How
AI
‐Generated Feedback Hinders or Helps Learning: A Heterogeneous
TNA
Study of Learning Dynamics
Sonsoles López‐Pernas, Kamila Misiejuk, Mohammed Saqr ABSTRACT
Background
Despite growing integration of generative AI in educational settings, little is known about whether and to what extent AI‐generated real‐time feedback can support first‐grade students in solving multimodal mathematical tasks.
Objectives
Our study aims to examine student–AI feedback dynamics from a process‐oriented perspective, focusing on how students interact with AI feedback after incorrectly solving multimodal mathematical tasks and which interaction patterns lead to successful re‐attempts.
Methods
We analyze data from 13,000 first‐grade pupils across two countries who completed a single‐session assessment of 16 foundational numeracy skills via multimodal tasks, where incorrect and correct responses triggered real‐time feedback from a GPT‐4.1‐based system. All feedback instances were collected and qualitatively coded to investigate how student‐AI interaction sequences differ between successful and unsuccessful re‐attempts, and to what extent specific actions or interaction patterns predict successful attempts. Data were examined using Heterogeneous Transition Network Analysis and sequential pattern mining.
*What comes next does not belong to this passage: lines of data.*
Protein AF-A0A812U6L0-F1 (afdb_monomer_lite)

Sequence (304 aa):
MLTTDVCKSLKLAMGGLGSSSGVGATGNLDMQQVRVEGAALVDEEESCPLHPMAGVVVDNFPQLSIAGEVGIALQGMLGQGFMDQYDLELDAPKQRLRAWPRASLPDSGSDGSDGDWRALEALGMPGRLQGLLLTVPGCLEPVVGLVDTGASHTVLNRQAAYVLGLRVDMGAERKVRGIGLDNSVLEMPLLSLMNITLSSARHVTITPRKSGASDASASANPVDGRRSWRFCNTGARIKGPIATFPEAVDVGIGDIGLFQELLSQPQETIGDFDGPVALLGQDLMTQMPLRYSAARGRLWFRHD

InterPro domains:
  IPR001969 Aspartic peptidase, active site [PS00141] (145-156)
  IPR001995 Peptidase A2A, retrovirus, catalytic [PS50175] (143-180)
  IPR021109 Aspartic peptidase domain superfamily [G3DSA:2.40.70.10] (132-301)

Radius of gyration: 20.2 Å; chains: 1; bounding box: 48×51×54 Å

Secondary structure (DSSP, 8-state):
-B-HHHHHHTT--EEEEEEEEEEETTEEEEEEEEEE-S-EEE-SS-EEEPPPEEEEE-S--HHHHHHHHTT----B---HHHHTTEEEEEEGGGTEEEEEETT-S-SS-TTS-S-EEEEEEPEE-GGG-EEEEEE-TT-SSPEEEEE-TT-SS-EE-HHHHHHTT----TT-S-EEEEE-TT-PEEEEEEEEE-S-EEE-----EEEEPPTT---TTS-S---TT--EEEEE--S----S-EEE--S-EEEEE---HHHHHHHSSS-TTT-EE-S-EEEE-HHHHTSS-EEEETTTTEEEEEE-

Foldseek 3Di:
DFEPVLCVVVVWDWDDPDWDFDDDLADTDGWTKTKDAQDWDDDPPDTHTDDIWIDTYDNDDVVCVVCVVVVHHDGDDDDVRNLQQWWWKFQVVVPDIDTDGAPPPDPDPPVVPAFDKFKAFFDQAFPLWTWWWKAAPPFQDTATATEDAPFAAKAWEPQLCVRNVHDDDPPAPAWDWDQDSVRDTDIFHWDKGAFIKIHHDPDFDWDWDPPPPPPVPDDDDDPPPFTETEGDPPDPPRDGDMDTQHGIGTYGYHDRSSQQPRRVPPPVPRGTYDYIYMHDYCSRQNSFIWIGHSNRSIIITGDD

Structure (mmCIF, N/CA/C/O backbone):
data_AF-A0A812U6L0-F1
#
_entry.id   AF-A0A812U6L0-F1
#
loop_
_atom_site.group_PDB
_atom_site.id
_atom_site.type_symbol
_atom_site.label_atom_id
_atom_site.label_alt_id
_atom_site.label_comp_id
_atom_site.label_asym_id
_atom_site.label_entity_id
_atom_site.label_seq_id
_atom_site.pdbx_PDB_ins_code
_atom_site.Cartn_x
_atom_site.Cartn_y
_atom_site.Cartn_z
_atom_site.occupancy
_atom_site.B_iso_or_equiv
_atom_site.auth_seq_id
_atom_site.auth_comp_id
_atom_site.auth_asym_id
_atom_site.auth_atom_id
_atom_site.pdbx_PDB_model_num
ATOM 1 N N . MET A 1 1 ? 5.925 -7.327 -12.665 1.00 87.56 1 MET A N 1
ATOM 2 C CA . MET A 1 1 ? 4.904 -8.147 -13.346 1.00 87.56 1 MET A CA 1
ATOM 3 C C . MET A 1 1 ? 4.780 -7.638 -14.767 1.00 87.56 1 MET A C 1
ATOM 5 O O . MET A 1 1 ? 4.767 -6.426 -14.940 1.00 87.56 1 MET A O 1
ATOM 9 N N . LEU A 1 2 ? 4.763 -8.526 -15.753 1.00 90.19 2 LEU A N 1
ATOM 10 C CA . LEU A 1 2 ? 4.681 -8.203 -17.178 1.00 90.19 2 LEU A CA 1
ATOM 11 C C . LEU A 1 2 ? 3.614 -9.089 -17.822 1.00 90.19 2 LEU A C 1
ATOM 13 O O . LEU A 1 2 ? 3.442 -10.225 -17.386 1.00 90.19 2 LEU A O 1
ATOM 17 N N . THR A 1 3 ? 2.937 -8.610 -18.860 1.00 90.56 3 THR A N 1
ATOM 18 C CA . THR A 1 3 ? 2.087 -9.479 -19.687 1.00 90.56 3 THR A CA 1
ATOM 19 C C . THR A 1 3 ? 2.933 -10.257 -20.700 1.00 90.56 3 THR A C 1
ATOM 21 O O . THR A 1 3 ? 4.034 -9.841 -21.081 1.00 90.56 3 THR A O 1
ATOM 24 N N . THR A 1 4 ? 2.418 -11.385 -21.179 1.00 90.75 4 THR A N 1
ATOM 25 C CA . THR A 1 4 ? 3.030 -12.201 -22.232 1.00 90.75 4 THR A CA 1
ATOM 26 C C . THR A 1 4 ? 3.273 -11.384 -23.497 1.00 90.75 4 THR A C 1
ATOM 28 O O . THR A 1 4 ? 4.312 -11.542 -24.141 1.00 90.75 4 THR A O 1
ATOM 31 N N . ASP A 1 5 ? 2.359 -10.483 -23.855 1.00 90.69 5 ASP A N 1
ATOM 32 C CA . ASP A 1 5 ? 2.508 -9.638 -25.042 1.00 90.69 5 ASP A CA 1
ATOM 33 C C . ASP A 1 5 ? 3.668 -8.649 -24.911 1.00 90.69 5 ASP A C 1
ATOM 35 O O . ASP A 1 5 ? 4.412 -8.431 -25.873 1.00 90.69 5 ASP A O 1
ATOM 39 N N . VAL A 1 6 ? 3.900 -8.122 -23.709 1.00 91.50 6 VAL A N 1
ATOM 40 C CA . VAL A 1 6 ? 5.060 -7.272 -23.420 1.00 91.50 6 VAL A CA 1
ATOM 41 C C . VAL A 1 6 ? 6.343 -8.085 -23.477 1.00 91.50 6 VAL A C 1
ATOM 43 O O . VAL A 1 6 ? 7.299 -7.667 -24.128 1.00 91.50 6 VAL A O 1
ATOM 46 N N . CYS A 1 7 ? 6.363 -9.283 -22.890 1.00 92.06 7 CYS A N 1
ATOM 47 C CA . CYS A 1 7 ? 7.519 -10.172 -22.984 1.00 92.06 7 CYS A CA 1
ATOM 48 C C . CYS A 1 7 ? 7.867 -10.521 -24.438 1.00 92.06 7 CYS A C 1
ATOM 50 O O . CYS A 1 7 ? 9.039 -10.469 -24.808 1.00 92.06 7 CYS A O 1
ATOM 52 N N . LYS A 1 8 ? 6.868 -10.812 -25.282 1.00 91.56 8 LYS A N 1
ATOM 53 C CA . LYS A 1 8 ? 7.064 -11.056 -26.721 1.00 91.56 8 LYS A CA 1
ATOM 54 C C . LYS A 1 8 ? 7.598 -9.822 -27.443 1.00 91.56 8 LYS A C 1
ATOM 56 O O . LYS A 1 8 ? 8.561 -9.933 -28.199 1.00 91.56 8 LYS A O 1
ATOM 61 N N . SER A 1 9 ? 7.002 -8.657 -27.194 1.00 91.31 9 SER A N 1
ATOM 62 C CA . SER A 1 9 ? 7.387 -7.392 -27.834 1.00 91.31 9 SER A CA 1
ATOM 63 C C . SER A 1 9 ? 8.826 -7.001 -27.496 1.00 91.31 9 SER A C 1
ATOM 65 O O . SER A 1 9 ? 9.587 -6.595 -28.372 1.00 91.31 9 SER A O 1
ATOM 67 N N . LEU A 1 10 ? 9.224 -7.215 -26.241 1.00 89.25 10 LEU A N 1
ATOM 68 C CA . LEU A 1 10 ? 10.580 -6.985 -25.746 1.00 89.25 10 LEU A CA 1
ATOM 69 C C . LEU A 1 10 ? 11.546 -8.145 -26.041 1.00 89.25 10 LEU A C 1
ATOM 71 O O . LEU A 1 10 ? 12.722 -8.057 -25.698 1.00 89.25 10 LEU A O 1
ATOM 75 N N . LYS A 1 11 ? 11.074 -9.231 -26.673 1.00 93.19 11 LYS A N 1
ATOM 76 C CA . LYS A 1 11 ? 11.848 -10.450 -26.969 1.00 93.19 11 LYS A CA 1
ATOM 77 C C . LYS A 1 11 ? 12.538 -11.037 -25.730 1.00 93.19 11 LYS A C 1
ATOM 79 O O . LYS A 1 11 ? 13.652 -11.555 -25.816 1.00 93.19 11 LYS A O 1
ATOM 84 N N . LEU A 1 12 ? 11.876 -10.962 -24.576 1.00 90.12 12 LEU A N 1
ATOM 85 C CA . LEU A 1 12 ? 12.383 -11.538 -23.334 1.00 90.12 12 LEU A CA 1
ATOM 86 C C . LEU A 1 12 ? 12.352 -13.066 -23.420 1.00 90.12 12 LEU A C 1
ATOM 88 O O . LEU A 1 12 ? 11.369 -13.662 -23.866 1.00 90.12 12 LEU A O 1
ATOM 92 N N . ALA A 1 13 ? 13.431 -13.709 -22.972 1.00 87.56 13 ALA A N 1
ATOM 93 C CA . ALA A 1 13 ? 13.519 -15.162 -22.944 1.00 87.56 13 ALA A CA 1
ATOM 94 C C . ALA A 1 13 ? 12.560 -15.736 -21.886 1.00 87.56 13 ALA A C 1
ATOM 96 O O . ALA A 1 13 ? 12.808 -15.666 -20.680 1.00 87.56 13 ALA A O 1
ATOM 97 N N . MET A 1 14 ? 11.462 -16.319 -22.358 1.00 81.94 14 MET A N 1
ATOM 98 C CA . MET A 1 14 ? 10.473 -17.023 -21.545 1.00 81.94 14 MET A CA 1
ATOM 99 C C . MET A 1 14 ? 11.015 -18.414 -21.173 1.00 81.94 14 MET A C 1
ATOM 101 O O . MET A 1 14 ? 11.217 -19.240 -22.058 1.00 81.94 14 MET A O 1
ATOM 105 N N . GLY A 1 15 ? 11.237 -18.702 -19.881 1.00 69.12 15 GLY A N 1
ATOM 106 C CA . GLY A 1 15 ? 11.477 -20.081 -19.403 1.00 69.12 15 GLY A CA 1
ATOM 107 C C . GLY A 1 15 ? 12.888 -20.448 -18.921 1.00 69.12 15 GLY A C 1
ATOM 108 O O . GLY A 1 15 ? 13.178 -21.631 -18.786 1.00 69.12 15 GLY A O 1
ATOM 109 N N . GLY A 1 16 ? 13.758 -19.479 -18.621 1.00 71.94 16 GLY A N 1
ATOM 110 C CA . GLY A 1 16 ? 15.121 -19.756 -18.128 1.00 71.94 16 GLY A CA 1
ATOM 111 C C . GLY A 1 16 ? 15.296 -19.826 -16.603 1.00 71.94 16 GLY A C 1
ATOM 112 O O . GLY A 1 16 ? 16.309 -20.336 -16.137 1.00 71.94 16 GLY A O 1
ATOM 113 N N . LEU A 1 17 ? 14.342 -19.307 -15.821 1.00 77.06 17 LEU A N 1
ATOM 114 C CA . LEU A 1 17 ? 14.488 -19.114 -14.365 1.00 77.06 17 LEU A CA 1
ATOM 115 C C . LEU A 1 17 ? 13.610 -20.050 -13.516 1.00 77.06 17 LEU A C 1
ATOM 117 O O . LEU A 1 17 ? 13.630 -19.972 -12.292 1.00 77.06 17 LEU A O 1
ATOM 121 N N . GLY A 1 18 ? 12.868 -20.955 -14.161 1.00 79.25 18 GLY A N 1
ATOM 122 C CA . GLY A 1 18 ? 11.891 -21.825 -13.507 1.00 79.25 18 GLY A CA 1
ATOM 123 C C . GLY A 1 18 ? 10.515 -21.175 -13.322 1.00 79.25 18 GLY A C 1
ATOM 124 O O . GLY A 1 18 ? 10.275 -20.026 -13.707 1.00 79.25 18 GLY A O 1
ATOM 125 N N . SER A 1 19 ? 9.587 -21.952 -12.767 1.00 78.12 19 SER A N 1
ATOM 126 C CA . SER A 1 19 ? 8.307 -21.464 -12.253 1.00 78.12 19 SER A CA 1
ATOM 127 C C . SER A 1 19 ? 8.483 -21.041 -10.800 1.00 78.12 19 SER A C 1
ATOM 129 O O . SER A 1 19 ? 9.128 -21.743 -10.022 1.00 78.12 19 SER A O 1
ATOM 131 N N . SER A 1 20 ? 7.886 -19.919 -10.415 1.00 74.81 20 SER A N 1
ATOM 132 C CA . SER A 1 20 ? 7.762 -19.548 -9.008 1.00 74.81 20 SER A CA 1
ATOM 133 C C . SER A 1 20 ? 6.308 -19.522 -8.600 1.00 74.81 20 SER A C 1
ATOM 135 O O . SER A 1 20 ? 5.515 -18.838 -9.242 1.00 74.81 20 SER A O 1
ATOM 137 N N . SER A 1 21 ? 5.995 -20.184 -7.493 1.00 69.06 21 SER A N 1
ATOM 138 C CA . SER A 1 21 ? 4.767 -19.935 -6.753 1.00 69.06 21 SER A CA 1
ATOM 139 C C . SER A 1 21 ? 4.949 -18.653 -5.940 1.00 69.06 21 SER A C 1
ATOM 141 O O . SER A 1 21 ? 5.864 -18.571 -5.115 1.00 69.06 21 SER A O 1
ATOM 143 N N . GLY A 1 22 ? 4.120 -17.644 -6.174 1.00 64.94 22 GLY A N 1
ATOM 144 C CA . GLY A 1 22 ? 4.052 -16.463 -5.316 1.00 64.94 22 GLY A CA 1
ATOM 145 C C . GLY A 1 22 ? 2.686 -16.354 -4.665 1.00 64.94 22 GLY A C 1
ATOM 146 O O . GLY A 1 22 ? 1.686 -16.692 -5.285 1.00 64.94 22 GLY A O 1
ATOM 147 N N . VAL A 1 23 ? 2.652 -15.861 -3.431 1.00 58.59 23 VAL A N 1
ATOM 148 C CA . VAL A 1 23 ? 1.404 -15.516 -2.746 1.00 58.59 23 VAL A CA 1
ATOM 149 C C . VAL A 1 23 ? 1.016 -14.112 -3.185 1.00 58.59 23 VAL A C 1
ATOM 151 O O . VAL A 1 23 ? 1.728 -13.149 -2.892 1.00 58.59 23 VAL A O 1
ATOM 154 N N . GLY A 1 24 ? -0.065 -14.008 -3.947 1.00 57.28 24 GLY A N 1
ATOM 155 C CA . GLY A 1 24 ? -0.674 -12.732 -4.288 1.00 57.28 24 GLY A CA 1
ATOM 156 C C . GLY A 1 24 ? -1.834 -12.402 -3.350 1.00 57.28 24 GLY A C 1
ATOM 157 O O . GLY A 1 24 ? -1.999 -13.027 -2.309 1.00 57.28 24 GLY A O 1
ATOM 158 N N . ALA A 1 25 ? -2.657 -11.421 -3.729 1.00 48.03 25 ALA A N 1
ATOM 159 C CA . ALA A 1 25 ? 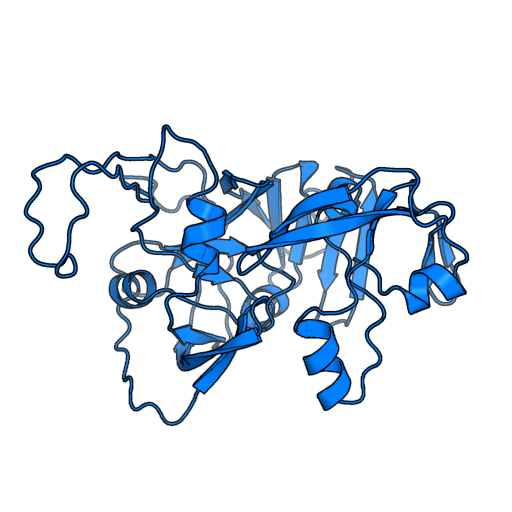-3.742 -10.938 -2.886 1.00 48.03 25 ALA A CA 1
ATOM 160 C C . ALA A 1 25 ? -4.783 -12.013 -2.468 1.00 48.03 25 ALA A C 1
ATOM 162 O O . ALA A 1 25 ? -5.548 -11.792 -1.534 1.00 48.03 25 ALA A O 1
ATOM 163 N N . THR A 1 26 ? -4.864 -13.141 -3.180 1.00 46.19 26 THR A N 1
ATOM 164 C CA . THR A 1 26 ? -5.878 -14.190 -2.958 1.00 46.19 26 THR A CA 1
ATOM 165 C C . THR A 1 26 ? -5.454 -15.604 -3.393 1.00 46.19 26 THR A C 1
ATOM 167 O O . THR A 1 26 ? -6.307 -16.417 -3.766 1.00 46.19 26 THR A O 1
ATOM 170 N N . GLY A 1 27 ? -4.162 -15.893 -3.486 1.00 55.78 27 GLY A N 1
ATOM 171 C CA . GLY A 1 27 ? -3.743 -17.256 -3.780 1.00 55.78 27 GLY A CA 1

Moreover, chi‐squared tests and regression models were used to test the association between successful and unsuccessful attempts and interaction types and sequences thereof.
Results
Findings revealed that feedback effectiveness depended not on type alone but on how it was embedded within broader interaction sequences. Successful re‐attempts were more likely to follow clarification‐oriented feedback, whereas unsuccessful ones were more commonly preceded by question‐based prompts or direct orders, which reflect more highly anthropomorphic and authoritative forms of address. The absence of AI feedback was associated with poorer recovery.
Conclusions
These findings are situated within the broader concern that misaligned generative AI scaffolding and feedback may deepen confusion or reinforce misconceptions instead of supporting learning.